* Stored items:
--- --- ---
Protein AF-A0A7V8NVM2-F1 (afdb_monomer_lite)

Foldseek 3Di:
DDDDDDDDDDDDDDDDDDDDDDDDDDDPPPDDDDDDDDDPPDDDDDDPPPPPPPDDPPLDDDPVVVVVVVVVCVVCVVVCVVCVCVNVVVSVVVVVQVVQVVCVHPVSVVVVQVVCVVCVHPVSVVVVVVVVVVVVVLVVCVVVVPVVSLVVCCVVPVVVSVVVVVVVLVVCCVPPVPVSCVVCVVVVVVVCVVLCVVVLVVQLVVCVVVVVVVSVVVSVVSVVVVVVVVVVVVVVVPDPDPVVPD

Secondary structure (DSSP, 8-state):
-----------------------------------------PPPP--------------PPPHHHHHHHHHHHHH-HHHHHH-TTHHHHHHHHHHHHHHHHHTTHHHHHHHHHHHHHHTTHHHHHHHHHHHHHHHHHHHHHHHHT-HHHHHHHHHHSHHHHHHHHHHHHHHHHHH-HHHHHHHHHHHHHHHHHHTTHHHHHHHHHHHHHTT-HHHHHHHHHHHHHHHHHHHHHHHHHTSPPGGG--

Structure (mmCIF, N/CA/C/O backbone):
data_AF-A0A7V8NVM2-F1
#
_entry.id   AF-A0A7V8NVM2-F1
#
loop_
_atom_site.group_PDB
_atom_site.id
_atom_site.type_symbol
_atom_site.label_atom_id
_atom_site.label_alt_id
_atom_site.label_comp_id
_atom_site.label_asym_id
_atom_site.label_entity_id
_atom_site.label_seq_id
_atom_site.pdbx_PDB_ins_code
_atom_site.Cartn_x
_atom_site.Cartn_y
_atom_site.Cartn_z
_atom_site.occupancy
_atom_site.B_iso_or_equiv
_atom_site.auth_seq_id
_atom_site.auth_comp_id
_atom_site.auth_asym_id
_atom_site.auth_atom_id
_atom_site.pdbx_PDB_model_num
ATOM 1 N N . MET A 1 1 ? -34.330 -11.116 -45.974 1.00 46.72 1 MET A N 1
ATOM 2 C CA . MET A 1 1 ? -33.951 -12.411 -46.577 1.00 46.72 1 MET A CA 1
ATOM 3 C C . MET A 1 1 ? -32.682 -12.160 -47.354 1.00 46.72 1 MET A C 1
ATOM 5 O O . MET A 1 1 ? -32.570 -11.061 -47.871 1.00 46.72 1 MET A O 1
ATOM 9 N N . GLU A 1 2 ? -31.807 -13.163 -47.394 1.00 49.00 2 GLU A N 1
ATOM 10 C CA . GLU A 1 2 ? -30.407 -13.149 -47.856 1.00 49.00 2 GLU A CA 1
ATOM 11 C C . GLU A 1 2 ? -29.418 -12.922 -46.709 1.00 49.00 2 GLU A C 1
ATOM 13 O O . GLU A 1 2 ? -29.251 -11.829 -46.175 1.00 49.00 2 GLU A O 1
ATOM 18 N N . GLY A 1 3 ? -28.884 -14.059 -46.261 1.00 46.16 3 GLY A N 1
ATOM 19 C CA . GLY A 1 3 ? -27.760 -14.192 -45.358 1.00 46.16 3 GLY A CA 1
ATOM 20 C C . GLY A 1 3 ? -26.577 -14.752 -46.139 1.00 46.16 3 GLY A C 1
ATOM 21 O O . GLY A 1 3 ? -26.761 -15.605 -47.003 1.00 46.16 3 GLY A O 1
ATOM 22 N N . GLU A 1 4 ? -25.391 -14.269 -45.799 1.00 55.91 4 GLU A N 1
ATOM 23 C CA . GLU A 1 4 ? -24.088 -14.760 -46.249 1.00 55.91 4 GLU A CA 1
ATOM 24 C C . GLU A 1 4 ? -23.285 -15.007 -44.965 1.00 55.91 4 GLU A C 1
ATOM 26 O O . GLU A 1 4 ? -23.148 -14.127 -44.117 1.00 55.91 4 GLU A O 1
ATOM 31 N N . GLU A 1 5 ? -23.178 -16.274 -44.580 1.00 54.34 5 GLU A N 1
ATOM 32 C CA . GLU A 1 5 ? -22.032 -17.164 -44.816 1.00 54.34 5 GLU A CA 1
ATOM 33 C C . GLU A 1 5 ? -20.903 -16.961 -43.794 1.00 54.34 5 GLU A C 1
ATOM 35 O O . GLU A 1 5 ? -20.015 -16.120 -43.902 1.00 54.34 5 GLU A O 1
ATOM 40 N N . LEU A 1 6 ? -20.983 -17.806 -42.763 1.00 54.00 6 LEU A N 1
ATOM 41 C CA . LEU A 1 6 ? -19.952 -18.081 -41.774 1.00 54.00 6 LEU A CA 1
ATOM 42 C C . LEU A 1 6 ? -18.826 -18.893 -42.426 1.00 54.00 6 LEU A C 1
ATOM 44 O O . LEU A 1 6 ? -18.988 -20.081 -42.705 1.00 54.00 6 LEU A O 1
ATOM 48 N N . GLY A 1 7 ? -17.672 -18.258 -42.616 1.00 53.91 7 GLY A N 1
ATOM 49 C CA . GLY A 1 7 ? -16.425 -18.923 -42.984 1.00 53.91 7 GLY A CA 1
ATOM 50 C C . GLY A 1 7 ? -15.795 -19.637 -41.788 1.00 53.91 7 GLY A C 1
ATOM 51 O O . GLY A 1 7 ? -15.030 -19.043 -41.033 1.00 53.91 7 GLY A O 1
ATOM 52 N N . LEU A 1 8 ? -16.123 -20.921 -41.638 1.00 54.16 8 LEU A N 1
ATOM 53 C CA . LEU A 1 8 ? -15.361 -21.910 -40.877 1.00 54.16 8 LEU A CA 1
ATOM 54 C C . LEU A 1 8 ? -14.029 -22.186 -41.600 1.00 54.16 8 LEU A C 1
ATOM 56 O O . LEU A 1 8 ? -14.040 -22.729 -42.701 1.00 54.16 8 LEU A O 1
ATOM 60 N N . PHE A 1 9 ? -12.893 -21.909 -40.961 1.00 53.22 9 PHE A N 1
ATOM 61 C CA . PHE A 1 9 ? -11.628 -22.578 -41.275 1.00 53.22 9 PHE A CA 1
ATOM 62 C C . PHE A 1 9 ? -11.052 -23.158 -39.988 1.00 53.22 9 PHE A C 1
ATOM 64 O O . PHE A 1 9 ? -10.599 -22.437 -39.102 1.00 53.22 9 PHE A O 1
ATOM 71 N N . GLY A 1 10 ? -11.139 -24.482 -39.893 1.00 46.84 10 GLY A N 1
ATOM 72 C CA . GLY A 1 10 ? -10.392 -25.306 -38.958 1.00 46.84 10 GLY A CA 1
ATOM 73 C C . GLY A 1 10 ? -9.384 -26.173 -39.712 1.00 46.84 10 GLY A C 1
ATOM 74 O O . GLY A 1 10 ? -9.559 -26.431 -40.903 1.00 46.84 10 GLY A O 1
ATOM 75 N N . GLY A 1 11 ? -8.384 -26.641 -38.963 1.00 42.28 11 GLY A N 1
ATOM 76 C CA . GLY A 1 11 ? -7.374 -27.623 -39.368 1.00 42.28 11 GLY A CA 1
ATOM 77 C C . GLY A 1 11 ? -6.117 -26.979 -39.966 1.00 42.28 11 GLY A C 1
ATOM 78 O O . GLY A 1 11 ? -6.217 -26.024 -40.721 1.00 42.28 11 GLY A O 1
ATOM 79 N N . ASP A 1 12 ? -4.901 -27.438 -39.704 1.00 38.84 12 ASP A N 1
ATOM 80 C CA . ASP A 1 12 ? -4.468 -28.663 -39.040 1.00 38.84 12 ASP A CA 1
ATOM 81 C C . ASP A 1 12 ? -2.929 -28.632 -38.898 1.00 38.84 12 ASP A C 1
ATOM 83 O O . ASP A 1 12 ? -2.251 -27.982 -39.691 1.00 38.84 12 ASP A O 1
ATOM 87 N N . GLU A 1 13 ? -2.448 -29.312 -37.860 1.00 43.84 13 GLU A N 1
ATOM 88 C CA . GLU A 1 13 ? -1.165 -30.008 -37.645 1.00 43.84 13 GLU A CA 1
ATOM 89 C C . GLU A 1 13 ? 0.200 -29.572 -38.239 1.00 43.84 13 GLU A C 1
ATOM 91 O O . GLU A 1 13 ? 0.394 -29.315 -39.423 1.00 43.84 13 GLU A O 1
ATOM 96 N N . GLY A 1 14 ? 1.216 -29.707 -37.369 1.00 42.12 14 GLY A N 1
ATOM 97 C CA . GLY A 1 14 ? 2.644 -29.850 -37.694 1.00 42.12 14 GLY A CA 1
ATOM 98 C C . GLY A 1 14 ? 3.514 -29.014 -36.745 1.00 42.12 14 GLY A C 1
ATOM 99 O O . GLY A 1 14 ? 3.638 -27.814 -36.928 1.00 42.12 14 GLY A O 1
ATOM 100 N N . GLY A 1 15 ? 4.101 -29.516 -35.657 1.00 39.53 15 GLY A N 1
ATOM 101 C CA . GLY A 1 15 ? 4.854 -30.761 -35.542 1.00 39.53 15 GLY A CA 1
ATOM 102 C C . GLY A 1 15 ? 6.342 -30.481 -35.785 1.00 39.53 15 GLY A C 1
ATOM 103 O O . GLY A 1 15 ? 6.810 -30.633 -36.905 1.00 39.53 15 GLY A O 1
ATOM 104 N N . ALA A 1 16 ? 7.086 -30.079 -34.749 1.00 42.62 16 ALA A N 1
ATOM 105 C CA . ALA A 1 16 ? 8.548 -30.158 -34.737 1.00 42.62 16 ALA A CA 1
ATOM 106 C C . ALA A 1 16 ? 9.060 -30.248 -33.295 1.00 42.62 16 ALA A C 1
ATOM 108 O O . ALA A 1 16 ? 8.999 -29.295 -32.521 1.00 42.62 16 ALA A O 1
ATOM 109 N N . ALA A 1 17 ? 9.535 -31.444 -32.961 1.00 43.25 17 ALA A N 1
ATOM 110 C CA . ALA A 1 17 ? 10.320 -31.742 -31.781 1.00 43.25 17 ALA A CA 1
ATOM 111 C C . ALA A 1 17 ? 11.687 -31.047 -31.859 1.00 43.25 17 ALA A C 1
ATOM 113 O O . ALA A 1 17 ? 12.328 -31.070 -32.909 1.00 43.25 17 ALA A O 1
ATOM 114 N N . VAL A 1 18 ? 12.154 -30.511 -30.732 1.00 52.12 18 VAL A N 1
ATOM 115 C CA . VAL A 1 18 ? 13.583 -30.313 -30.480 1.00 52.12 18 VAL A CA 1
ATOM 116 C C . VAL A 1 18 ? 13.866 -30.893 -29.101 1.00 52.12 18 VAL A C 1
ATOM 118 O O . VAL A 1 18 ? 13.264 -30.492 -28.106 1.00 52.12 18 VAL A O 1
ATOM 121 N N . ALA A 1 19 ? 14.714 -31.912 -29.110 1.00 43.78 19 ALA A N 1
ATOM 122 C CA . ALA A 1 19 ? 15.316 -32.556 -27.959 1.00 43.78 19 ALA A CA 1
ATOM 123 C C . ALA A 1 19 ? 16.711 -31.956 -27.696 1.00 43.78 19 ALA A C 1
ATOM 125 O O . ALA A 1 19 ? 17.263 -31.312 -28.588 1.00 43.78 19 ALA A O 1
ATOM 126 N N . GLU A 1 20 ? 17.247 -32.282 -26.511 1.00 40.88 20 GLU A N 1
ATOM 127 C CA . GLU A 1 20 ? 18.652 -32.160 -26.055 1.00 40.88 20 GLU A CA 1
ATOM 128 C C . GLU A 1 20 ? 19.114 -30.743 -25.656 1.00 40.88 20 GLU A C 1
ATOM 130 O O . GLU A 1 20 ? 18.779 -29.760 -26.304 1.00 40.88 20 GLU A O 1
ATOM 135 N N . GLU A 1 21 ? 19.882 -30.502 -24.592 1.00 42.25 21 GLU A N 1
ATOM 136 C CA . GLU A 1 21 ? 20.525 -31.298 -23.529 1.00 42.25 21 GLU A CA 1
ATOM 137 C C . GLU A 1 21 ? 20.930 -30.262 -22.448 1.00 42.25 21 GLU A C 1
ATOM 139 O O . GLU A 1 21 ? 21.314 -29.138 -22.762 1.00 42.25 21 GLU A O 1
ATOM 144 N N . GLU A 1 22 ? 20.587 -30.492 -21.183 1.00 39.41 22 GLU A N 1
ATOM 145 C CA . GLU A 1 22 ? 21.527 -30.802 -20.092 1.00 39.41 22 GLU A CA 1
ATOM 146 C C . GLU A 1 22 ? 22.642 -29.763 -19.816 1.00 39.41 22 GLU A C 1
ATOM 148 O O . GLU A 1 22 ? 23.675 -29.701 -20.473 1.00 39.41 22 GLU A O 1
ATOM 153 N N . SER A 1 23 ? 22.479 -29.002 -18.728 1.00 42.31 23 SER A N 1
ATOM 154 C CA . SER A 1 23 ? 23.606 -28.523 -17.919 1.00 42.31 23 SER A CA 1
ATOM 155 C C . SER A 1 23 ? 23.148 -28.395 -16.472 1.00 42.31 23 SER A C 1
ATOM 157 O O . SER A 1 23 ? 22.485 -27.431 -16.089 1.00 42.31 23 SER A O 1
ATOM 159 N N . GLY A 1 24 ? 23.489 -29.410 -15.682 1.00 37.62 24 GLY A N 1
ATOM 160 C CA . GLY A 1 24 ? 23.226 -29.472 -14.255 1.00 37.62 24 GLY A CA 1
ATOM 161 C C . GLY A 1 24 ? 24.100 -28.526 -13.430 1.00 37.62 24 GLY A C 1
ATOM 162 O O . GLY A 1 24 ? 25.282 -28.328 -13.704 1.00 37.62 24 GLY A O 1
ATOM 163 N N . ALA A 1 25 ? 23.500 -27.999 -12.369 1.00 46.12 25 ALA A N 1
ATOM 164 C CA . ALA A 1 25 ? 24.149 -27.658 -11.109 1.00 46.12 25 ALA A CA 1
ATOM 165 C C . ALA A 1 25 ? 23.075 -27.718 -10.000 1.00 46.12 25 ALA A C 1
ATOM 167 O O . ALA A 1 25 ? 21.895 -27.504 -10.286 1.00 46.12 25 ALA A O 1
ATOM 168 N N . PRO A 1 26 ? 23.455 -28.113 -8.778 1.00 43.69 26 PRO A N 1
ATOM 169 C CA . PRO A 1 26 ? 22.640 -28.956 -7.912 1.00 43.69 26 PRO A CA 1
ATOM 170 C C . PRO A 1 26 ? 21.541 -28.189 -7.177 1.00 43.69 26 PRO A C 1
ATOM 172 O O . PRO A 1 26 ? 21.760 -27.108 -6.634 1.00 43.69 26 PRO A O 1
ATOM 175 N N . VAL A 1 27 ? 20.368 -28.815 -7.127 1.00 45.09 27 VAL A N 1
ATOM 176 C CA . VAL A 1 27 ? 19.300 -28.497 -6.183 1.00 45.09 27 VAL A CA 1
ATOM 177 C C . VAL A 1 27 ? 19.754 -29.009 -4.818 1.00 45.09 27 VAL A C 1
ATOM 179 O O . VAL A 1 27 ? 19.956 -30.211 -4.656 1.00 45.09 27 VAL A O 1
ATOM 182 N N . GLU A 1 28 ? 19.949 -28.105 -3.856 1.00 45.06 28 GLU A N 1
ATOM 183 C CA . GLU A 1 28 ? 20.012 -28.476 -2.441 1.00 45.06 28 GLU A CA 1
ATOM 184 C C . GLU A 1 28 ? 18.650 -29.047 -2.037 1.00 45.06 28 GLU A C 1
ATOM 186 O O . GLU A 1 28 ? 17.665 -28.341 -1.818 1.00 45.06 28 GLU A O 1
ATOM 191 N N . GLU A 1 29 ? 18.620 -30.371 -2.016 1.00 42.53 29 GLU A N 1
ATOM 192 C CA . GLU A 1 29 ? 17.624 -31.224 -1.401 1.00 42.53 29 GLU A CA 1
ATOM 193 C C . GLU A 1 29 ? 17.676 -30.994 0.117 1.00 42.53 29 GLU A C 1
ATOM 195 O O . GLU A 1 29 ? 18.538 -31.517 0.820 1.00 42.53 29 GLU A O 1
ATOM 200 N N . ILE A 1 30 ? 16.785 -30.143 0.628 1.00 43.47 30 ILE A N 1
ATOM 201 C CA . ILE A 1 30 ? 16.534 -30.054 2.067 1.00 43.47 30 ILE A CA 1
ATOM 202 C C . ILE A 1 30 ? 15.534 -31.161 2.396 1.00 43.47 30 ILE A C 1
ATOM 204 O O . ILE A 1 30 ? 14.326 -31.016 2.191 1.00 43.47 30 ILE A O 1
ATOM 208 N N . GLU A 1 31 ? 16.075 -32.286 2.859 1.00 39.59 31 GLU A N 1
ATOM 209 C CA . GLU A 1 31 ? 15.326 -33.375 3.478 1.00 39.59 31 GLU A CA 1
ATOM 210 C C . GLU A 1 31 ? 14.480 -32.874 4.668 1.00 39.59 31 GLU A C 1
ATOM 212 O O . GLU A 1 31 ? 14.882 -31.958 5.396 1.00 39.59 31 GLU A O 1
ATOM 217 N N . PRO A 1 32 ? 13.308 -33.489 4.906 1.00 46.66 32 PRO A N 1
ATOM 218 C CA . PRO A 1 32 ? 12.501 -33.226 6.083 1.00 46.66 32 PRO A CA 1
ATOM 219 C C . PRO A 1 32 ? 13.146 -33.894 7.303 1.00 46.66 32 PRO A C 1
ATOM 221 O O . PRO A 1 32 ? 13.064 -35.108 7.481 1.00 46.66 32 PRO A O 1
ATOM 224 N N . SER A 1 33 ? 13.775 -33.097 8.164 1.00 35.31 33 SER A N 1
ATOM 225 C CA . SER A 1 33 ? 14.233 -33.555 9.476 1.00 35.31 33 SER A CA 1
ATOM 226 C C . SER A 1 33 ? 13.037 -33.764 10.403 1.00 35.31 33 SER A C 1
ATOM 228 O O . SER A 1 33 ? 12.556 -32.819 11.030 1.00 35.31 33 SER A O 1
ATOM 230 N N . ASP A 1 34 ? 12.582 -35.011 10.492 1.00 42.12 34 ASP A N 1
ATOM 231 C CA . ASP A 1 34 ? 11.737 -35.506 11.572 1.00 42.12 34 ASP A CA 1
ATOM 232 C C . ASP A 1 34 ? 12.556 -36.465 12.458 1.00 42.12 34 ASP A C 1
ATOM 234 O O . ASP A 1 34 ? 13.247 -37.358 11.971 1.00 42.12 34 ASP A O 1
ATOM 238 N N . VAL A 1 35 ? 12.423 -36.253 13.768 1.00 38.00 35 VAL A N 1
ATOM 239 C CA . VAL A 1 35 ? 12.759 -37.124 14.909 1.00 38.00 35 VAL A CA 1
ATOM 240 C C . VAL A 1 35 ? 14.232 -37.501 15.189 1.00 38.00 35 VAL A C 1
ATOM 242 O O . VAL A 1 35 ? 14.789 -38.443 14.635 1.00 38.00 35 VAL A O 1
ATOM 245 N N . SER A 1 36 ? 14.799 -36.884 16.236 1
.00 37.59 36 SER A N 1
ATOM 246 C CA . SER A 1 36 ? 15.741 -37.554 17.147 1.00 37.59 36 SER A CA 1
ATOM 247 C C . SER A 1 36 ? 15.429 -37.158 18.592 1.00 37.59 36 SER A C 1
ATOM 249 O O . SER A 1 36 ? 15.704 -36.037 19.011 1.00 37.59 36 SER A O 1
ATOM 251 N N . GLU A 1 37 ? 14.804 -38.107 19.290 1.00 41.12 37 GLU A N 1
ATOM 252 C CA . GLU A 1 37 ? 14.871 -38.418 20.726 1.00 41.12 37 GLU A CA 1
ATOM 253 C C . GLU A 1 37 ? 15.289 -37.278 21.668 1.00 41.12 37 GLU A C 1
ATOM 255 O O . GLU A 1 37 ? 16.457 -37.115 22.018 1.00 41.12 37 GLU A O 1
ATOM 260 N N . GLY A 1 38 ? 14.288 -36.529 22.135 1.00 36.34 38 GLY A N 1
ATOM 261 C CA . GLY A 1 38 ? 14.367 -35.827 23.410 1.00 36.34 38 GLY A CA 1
--- --- ---
Once you find the line with "ATOM 114 N N" above, print it and every line after it up to and including the line with "ATOM 125 O O", exactly as written and nothing else.

ATOM 114 N N . VAL A 1 18 ? 12.154 -30.511 -30.732 1.00 52.12 18 VAL A N 1
ATOM 115 C CA . VAL A 1 18 ? 13.583 -30.313 -30.480 1.00 52.12 18 VAL A CA 1
ATOM 116 C C . VAL A 1 18 ? 13.866 -30.893 -29.101 1.00 52.12 18 VAL A C 1
ATOM 118 O O . VAL A 1 18 ? 13.264 -30.492 -28.106 1.00 52.12 18 VAL A O 1
ATOM 121 N N . ALA A 1 19 ? 14.714 -31.912 -29.110 1.00 43.78 19 ALA A N 1
ATOM 122 C CA . ALA A 1 19 ? 15.316 -32.556 -27.959 1.00 43.78 19 ALA A CA 1
ATOM 123 C C . ALA A 1 19 ? 16.711 -31.956 -27.696 1.00 43.78 19 ALA A C 1
ATOM 125 O O . ALA A 1 19 ? 17.263 -31.312 -28.588 1.00 43.78 19 ALA A O 1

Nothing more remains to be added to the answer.